* [Problem requirements]: Go through the following data and transcribe exactly the stretch of lines from the one holding "ATOM 17 N N" to the one holding "ATOM 35 C CA", both included.
***
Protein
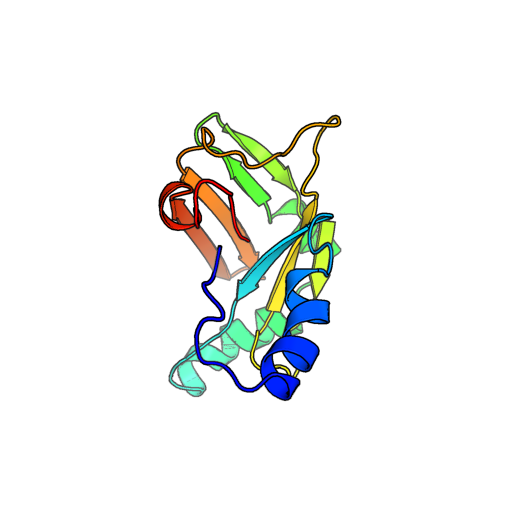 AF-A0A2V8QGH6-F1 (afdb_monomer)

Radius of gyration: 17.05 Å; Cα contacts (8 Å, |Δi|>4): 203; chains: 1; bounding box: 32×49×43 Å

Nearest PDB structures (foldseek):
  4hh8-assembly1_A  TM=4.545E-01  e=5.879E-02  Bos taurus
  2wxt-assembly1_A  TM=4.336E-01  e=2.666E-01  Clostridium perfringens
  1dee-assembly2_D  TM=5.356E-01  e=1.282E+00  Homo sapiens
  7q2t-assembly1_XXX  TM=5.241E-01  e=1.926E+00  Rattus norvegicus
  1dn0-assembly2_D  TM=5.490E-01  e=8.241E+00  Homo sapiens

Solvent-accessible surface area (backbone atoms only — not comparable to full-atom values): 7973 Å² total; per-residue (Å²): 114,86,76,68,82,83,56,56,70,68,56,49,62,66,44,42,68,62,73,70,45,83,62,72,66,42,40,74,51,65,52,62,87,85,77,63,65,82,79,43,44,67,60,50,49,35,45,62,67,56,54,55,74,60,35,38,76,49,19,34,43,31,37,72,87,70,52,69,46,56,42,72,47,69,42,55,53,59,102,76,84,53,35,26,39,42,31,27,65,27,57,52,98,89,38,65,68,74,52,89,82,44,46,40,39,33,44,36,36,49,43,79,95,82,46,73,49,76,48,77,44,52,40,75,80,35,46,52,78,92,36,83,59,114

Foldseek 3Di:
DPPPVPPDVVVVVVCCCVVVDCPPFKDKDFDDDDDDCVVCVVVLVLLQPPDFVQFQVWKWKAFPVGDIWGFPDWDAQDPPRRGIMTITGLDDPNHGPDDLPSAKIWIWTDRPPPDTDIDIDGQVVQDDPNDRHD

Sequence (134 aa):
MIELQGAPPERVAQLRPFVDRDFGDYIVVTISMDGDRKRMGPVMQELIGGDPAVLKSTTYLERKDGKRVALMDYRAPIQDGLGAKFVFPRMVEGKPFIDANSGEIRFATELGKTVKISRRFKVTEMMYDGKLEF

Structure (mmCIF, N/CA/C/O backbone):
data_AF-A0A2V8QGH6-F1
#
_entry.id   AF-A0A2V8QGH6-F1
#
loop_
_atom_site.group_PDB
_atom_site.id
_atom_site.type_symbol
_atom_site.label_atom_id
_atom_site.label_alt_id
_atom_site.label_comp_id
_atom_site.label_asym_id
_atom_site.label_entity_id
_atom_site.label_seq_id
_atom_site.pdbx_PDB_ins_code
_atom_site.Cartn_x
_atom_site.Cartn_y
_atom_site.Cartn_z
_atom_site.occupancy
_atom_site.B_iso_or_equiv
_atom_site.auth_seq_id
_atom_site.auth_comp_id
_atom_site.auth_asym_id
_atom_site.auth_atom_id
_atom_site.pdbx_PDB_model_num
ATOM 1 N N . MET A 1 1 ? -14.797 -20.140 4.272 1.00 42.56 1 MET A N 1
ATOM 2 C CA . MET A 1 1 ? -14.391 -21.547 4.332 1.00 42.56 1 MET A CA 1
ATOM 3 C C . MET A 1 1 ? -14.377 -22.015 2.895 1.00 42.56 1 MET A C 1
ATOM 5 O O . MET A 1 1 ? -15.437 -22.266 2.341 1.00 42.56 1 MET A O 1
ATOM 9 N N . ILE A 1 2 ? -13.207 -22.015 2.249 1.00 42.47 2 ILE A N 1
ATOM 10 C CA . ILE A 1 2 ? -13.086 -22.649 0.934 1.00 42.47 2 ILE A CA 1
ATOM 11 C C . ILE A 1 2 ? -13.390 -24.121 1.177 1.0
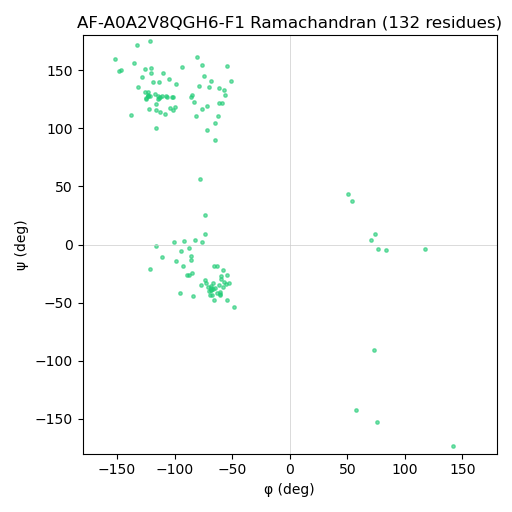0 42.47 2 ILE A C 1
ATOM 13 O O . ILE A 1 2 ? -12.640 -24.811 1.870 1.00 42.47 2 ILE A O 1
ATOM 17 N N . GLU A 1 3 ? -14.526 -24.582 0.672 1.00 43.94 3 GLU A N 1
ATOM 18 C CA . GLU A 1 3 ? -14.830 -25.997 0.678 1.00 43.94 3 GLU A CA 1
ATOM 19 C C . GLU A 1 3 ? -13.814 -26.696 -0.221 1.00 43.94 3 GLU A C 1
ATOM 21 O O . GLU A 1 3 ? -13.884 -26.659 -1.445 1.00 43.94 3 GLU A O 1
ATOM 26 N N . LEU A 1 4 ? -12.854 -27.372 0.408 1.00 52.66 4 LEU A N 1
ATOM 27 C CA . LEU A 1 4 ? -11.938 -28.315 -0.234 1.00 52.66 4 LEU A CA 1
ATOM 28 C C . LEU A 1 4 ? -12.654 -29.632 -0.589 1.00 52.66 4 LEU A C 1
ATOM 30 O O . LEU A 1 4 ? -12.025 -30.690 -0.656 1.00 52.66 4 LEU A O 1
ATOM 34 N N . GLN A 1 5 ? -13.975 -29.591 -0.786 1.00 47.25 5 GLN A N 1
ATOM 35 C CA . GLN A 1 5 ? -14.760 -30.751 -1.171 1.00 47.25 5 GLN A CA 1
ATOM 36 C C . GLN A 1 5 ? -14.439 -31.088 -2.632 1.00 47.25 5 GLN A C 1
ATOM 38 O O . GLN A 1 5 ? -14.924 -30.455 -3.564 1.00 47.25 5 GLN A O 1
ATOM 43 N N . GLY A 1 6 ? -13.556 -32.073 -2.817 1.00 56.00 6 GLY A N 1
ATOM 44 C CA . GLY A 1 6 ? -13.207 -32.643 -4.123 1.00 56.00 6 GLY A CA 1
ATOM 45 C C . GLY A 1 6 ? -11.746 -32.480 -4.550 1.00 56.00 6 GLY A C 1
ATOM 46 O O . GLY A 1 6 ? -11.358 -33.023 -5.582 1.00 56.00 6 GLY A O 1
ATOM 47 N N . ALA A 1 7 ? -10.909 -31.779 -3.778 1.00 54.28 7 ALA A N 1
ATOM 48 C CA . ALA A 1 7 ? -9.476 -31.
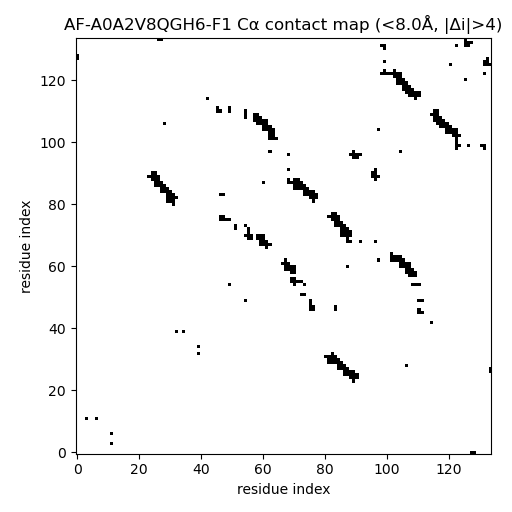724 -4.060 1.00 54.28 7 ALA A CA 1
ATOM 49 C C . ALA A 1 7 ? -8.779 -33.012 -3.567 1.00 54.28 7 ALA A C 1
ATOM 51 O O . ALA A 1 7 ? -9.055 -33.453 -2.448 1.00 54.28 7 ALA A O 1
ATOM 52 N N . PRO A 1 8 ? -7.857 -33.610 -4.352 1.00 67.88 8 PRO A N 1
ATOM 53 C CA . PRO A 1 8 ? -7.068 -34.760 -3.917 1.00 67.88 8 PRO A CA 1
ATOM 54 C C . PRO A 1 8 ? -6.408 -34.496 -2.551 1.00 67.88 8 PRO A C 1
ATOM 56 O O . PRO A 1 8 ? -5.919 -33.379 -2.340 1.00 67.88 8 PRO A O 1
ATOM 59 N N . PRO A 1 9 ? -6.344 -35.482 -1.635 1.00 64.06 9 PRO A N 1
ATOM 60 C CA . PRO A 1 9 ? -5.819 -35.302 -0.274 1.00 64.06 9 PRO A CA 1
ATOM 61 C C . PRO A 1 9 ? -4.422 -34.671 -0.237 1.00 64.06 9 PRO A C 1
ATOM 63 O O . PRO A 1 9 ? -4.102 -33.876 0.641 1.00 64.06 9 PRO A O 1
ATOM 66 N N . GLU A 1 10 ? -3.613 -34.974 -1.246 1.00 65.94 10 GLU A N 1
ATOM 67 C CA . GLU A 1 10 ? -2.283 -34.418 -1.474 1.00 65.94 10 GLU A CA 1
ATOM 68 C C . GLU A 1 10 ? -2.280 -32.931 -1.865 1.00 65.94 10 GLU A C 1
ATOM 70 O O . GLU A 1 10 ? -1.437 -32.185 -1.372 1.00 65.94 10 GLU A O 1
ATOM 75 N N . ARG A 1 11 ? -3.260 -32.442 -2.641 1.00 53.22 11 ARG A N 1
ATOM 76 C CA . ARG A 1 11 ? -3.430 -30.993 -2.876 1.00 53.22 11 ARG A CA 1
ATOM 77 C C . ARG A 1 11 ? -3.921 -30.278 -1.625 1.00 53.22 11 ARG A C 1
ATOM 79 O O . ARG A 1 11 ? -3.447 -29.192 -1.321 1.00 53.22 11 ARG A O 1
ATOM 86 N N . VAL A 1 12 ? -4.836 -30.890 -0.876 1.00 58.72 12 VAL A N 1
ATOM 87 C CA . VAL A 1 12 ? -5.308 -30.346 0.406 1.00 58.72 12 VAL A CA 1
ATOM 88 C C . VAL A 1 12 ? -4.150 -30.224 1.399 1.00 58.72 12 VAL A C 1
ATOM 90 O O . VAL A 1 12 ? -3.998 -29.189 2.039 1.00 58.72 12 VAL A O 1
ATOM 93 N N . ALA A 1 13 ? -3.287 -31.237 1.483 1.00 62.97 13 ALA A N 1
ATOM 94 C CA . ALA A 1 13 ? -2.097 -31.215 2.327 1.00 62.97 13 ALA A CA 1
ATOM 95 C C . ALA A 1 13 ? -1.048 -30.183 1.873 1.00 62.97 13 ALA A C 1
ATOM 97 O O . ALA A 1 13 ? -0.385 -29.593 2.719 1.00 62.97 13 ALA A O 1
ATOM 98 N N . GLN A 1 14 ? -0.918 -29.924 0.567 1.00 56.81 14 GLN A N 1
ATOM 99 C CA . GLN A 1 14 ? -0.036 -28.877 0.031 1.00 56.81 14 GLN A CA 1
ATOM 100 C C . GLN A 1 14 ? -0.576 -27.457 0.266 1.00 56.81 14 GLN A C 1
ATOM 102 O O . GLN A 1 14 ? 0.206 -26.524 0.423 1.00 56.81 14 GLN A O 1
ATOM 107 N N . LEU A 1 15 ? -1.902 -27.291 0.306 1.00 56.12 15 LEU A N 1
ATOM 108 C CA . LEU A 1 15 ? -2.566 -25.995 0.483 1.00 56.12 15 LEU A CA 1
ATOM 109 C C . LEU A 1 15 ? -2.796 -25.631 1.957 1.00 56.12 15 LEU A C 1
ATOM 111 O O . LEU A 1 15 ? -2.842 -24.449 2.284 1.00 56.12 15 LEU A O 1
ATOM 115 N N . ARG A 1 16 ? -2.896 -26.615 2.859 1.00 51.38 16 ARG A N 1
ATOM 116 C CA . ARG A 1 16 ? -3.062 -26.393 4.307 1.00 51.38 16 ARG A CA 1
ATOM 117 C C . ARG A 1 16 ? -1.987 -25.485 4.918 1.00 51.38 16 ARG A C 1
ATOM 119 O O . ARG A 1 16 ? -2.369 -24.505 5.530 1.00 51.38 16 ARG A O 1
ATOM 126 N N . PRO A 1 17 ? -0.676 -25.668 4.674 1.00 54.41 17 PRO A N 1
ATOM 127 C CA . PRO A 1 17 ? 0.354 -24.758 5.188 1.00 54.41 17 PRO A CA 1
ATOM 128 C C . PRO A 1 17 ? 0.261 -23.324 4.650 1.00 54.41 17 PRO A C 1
***
* [Answer space]:
ATOM 17 N N . GLU A 1 3 ? -14.526 -24.582 0.672 1.00 43.94 3 GLU A N 1
ATOM 18 C CA . GLU A 1 3 ? -14.830 -25.997 0.678 1.00 43.94 3 GLU A CA 1
ATOM 19 C C . GLU A 1 3 ? -13.814 -26.696 -0.221 1.00 43.94 3 GLU A C 1
ATOM 21 O O . GLU A 1 3 ? -13.884 -26.659 -1.445 1.00 43.94 3 GLU A O 1
ATOM 26 N N . LEU A 1 4 ? -12.854 -27.372 0.408 1.00 52.66 4 LEU A N 1
ATOM 27 C CA . LEU A 1 4 ? -11.938 -28.315 -0.234 1.00 52.66 4 LEU A CA 1
ATOM 28 C C . LEU A 1 4 ? -12.654 -29.632 -0.589 1.00 52.66 4 LEU A C 1
ATOM 30 O O . LEU A 1 4 ? -12.025 -30.690 -0.656 1.00 52.66 4 LEU A O 1
ATOM 34 N N . GLN A 1 5 ? -13.975 -29.591 -0.786 1.00 47.25 5 GLN A N 1
ATOM 35 C CA . GLN A 1 5 ? -14.760 -30.751 -1.171 1.00 47.25 5 GLN A CA 1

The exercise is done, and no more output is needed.